## [WHAT IS BEING ASKED]
Reproduce the records below exactly, but only between the lines holding "ATOM 171 N N" and "ATOM 183 O O", inclusive.

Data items
------------------------
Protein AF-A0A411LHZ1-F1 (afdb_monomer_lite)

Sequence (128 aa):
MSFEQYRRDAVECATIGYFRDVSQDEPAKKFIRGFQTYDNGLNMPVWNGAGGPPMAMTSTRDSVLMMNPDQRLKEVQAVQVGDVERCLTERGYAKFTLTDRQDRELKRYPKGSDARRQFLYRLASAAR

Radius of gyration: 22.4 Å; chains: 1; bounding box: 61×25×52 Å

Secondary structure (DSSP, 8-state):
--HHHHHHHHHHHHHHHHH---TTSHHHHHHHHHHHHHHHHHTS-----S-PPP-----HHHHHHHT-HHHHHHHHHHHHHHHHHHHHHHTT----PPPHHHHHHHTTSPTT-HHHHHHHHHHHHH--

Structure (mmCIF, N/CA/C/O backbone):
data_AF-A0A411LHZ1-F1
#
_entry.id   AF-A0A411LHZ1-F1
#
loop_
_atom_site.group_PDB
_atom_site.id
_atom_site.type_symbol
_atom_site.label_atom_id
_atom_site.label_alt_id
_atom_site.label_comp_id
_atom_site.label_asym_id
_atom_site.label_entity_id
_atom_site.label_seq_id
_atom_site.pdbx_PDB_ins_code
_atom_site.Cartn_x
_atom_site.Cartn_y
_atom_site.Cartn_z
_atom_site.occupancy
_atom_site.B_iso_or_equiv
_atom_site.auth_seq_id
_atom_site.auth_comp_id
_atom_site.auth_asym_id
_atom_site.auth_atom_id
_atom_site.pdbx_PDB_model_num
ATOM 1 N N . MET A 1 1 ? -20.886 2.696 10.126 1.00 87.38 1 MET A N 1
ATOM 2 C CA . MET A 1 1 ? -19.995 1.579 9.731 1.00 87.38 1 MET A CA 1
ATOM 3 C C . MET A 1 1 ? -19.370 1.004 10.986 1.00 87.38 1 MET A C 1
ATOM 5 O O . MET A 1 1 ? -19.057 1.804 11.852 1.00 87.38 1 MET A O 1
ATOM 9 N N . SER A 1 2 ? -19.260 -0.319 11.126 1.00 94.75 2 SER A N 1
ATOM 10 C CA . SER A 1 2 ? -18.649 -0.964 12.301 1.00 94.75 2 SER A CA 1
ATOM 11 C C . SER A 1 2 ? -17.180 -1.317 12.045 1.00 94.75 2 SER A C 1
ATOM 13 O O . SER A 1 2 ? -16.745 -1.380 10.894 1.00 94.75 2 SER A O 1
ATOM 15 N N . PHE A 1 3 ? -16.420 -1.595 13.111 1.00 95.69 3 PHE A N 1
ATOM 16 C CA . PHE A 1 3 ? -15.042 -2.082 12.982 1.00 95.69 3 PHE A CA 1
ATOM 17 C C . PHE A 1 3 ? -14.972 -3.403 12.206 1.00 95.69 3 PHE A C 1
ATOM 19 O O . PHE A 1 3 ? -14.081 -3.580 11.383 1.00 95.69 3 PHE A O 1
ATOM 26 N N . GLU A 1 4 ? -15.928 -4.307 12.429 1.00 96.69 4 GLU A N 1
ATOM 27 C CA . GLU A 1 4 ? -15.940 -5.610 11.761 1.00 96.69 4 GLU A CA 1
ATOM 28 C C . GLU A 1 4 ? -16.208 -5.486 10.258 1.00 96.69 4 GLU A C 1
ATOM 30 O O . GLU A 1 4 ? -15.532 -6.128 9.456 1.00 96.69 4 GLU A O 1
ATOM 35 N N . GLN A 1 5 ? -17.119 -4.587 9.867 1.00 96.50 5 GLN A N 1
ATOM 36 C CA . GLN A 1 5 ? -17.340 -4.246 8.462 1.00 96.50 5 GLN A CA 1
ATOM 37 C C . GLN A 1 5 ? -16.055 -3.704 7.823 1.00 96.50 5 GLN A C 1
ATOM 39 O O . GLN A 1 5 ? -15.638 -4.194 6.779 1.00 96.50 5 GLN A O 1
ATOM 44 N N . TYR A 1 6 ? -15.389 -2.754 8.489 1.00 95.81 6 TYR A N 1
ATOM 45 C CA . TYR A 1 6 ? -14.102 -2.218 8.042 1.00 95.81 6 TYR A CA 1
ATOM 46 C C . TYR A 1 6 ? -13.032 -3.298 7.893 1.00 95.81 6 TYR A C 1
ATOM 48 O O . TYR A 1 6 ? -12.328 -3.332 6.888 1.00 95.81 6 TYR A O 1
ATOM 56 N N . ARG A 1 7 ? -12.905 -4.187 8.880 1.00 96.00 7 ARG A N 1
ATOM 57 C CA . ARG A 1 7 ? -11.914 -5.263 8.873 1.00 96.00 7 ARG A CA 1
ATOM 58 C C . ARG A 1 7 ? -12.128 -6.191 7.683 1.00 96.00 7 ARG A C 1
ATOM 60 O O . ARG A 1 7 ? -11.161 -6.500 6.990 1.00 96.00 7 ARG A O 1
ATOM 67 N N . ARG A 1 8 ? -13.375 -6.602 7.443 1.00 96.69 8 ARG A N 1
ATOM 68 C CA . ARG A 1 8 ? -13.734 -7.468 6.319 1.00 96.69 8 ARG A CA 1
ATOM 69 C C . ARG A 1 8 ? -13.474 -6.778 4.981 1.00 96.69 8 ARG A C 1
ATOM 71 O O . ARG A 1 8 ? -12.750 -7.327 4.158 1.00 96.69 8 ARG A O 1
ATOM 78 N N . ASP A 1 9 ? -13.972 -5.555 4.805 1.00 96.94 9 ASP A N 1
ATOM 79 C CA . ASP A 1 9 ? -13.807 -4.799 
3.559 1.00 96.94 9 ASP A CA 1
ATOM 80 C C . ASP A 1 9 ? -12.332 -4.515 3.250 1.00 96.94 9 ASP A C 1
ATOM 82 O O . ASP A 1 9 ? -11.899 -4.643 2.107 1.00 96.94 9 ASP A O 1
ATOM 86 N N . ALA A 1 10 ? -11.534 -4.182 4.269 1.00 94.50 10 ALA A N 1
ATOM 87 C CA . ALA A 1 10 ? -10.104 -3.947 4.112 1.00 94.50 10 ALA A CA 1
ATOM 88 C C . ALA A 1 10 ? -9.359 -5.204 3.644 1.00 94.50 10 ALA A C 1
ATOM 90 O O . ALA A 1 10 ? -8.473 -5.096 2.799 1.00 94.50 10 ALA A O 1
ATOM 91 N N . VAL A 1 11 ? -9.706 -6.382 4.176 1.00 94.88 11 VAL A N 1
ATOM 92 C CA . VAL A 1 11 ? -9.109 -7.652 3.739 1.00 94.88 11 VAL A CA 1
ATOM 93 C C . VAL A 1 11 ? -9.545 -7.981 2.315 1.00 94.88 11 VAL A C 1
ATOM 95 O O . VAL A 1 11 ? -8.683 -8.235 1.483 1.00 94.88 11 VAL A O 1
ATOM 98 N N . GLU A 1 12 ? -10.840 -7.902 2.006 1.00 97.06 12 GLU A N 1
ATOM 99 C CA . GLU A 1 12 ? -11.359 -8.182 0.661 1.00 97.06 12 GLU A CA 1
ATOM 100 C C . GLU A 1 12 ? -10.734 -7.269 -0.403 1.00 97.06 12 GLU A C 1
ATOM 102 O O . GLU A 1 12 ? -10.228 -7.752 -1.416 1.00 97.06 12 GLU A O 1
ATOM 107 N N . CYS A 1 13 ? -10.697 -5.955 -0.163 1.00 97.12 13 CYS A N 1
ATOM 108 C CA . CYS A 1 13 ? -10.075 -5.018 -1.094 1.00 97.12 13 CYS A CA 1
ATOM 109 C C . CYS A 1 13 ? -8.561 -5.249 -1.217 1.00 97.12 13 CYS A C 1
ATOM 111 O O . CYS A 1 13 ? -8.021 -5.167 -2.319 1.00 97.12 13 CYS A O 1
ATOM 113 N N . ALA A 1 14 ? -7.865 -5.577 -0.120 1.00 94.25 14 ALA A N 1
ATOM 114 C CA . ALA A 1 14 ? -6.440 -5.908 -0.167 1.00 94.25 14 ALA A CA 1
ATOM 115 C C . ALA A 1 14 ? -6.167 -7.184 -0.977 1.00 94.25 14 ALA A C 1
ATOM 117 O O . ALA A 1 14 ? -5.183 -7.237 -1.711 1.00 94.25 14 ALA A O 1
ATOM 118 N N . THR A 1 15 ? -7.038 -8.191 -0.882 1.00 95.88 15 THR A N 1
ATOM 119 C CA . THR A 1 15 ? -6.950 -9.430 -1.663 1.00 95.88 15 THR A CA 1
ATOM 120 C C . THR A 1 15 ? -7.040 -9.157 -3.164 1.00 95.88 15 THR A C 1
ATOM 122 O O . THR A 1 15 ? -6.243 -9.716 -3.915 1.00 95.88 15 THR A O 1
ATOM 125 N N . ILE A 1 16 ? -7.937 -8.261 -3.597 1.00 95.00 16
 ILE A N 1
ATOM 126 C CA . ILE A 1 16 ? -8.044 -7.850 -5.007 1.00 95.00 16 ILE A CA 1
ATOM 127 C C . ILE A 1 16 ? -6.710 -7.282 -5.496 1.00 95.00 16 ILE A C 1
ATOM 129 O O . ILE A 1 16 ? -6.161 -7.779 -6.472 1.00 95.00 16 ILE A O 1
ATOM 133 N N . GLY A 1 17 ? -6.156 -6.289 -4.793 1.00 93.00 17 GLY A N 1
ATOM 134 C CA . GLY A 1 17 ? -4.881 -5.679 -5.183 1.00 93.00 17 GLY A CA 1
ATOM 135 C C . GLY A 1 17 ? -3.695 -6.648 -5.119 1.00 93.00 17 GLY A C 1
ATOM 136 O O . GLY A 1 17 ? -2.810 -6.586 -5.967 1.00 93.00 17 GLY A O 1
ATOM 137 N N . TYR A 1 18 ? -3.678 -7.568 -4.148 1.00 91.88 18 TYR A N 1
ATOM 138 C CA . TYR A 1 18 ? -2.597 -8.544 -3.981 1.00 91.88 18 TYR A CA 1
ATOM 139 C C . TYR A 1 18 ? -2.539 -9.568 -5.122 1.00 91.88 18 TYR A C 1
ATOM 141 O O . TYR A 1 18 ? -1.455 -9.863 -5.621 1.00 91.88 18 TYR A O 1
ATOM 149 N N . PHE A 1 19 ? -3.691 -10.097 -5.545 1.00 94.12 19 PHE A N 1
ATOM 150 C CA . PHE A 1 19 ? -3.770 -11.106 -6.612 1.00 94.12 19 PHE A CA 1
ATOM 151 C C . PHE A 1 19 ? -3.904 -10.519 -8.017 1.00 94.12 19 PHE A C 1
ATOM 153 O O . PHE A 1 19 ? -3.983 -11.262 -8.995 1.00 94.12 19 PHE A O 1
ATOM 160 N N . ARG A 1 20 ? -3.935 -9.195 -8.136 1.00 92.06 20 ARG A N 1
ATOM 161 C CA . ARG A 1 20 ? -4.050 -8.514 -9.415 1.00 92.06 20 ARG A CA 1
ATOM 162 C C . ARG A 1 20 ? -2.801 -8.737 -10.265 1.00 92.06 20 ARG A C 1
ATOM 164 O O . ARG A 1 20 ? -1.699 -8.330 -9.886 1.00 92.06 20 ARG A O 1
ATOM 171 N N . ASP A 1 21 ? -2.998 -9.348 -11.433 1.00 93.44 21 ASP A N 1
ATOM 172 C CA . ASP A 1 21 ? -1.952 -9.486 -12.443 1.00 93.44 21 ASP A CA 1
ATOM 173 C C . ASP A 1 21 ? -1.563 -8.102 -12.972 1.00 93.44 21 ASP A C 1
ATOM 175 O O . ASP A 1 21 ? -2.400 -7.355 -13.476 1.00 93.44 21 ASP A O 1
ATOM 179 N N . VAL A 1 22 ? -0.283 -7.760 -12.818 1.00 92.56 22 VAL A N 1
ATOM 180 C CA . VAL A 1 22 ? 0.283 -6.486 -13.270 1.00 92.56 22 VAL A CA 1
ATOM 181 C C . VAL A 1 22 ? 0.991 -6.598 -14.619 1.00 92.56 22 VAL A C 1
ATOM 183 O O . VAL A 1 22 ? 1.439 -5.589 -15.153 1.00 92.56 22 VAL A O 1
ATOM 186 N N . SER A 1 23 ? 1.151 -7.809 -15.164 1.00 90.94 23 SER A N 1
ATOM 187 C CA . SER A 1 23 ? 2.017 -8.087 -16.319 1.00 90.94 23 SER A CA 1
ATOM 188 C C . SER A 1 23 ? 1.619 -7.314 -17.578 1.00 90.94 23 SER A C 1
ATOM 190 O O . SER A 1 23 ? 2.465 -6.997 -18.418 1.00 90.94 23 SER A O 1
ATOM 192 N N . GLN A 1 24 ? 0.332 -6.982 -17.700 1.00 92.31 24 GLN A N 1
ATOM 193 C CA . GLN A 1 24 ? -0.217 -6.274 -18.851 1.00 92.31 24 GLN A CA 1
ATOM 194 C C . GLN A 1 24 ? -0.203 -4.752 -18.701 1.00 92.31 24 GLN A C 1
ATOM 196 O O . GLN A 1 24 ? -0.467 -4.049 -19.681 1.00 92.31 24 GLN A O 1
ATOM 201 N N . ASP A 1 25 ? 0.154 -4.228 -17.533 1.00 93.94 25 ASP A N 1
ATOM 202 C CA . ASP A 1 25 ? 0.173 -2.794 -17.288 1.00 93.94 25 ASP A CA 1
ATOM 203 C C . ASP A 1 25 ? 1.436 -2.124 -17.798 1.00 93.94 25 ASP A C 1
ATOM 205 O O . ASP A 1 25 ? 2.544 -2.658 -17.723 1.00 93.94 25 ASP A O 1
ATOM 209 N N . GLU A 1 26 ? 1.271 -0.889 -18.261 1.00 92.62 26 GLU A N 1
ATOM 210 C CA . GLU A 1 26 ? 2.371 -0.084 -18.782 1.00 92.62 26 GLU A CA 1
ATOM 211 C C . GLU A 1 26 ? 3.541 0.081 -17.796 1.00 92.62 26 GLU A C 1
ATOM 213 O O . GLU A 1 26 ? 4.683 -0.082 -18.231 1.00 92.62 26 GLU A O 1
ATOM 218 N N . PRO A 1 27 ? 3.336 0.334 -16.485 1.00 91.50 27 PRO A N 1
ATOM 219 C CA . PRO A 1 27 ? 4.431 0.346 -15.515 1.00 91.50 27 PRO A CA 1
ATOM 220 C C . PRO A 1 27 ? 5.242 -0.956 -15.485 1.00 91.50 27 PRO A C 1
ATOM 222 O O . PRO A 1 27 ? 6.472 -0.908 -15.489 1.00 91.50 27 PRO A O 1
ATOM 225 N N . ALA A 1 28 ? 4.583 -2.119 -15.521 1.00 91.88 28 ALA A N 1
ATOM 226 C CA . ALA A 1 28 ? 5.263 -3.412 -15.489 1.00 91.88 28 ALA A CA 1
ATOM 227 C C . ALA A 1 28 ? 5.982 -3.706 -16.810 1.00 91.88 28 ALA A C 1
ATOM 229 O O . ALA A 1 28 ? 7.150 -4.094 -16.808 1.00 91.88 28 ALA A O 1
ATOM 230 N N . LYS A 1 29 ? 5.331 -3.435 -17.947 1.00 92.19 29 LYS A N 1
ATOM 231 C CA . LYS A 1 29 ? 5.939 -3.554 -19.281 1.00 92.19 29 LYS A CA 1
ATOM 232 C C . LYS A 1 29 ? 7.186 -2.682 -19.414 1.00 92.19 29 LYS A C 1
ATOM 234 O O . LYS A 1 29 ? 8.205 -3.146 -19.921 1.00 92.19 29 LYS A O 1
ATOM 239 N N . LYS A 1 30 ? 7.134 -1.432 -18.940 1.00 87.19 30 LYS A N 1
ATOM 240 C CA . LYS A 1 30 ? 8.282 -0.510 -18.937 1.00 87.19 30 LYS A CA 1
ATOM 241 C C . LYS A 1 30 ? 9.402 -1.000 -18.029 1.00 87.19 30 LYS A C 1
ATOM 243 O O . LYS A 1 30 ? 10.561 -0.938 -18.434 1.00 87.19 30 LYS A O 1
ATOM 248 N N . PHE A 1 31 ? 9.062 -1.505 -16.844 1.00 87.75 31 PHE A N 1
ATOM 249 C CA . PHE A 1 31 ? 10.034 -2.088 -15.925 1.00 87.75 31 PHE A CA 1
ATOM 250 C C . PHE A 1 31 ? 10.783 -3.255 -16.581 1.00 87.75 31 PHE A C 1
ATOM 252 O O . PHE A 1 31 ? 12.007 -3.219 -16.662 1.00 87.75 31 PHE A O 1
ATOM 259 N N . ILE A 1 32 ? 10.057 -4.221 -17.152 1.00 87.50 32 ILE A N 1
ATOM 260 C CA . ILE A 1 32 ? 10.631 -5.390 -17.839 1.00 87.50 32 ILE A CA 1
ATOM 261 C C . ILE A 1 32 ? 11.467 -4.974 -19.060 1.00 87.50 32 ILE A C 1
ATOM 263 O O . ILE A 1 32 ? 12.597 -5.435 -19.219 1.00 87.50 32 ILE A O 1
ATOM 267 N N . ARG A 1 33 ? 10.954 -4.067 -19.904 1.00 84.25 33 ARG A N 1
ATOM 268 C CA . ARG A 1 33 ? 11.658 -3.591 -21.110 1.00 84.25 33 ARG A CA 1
------------------------
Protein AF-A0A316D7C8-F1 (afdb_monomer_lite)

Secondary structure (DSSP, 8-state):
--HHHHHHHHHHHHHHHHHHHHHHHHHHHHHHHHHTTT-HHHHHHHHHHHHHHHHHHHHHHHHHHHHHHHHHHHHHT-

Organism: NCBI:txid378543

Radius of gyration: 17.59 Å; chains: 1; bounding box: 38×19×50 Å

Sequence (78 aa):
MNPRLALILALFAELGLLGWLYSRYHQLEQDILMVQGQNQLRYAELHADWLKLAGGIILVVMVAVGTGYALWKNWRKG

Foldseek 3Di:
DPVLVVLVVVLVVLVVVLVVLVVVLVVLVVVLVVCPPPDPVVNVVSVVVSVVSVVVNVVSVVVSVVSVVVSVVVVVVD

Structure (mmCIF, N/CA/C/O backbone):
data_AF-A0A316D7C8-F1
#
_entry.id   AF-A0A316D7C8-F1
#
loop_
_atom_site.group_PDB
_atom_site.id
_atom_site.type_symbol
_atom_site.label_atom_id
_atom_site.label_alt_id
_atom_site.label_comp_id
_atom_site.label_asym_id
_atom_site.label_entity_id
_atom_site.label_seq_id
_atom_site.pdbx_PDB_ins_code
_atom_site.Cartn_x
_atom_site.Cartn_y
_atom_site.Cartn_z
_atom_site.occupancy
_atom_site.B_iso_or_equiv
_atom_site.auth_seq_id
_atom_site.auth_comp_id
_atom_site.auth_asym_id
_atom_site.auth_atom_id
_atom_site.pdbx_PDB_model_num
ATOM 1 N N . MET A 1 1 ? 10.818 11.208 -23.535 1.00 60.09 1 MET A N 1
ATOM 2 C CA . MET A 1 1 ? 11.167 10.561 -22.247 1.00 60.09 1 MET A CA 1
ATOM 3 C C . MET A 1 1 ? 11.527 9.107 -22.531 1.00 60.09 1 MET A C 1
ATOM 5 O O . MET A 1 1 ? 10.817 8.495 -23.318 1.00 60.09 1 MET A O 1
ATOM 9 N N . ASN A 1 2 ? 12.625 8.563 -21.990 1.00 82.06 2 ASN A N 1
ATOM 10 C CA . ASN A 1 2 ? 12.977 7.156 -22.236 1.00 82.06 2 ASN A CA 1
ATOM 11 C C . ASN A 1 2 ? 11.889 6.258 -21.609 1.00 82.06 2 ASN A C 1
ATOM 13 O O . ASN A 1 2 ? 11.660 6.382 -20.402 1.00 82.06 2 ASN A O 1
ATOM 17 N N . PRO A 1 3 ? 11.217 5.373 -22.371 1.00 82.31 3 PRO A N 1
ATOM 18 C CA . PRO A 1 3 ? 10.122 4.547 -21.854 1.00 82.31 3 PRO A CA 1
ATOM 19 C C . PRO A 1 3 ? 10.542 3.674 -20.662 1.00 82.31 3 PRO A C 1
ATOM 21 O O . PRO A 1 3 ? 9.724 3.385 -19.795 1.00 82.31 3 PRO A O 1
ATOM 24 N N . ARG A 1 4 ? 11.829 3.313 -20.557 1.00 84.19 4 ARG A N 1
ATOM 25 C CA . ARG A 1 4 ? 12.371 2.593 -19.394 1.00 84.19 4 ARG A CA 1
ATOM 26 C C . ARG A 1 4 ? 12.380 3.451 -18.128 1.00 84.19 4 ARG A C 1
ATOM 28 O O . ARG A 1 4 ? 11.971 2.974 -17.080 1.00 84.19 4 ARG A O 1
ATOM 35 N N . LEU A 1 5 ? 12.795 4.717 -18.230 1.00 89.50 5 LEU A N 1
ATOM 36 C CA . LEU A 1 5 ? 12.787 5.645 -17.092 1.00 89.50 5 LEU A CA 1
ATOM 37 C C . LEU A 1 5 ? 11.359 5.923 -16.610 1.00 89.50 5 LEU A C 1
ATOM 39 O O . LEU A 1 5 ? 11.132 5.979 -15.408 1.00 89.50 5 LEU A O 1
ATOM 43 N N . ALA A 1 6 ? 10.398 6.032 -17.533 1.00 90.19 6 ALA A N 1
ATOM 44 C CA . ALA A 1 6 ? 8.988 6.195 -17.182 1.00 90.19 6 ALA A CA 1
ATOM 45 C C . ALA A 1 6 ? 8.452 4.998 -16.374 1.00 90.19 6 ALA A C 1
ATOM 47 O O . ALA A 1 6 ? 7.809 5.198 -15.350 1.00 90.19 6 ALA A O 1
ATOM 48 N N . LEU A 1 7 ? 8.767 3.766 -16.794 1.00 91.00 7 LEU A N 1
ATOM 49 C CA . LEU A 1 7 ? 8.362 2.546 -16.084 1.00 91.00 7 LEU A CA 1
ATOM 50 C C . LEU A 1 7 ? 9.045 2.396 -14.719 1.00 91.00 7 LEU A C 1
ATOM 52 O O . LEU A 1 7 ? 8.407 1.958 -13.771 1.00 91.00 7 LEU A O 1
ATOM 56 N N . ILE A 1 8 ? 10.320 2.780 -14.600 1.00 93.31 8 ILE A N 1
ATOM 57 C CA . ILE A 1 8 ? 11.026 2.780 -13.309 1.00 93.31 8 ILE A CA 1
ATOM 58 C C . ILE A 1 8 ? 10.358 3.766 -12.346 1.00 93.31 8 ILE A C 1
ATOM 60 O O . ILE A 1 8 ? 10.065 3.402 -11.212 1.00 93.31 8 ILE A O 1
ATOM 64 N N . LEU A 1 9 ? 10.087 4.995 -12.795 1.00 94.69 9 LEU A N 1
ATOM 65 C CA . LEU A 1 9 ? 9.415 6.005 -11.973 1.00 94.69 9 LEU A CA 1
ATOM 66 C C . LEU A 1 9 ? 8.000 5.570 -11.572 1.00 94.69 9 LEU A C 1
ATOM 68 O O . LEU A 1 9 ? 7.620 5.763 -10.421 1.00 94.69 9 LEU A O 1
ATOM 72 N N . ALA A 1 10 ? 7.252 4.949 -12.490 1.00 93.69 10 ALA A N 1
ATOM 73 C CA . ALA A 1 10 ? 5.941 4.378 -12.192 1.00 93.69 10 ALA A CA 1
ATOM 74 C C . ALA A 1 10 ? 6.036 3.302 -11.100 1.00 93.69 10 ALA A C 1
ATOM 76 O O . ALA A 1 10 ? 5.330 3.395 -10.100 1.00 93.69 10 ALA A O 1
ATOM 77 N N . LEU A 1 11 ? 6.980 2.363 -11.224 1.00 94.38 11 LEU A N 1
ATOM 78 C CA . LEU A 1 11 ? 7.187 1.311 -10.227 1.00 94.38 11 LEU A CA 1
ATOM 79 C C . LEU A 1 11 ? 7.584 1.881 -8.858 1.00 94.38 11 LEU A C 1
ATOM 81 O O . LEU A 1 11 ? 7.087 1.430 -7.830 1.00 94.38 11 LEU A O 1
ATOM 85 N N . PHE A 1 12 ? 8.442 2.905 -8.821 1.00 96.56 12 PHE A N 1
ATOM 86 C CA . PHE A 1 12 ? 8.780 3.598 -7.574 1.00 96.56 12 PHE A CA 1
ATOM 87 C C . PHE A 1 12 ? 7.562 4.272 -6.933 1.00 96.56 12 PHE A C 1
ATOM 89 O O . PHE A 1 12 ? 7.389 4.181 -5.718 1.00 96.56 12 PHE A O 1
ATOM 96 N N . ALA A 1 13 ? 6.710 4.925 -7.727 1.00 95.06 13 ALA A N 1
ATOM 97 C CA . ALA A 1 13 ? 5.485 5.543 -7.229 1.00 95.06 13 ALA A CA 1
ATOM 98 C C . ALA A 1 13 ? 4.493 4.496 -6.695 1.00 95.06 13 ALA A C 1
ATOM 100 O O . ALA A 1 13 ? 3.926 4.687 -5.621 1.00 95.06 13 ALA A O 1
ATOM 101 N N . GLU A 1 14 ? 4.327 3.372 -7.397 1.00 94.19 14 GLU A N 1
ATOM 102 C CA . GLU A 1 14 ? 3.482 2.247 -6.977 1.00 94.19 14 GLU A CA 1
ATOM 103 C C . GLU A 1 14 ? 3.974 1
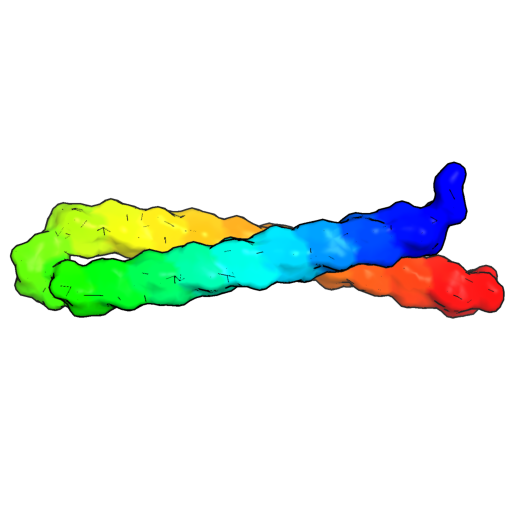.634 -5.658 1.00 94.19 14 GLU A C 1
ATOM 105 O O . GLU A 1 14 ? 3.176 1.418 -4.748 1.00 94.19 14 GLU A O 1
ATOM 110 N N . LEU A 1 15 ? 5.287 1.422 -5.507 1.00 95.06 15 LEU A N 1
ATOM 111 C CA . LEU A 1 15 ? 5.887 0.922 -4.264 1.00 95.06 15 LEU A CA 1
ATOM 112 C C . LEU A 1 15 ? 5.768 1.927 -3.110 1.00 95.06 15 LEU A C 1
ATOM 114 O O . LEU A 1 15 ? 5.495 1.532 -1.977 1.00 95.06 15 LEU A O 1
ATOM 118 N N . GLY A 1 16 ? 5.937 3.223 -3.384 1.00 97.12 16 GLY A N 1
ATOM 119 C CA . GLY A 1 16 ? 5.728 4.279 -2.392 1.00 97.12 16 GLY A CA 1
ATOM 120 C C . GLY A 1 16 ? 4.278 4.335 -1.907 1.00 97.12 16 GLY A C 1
------------------------
## [YOUR SOLUTION]
ATOM 171 N N . ASP A 1 21 ? -2.998 -9.348 -11.433 1.00 93.44 21 ASP A N 1
ATOM 172 C CA . ASP A 1 21 ? -1.952 -9.486 -12.443 1.00 93.44 21 ASP A CA 1
ATOM 173 C C . ASP A 1 21 ? -1.563 -8.102 -12.972 1.00 93.44 21 ASP A C 1
ATOM 175 O O . ASP A 1 21 ? -2.400 -7.355 -13.476 1.00 93.44 21 ASP A O 1
ATOM 179 N N . VAL A 1 22 ? -0.283 -7.760 -12.818 1.00 92.56 22 VAL A N 1
ATOM 180 C CA . VAL A 1 22 ? 0.283 -6.486 -13.270 1.00 92.56 22 VAL A CA 1
ATOM 181 C C . VAL A 1 22 ? 0.991 -6.598 -14.619 1.00 92.56 22 VAL A C 1
ATOM 183 O O . VAL A 1 22 ? 1.439 -5.589 -15.153 1.00 92.56 22 VAL A O 1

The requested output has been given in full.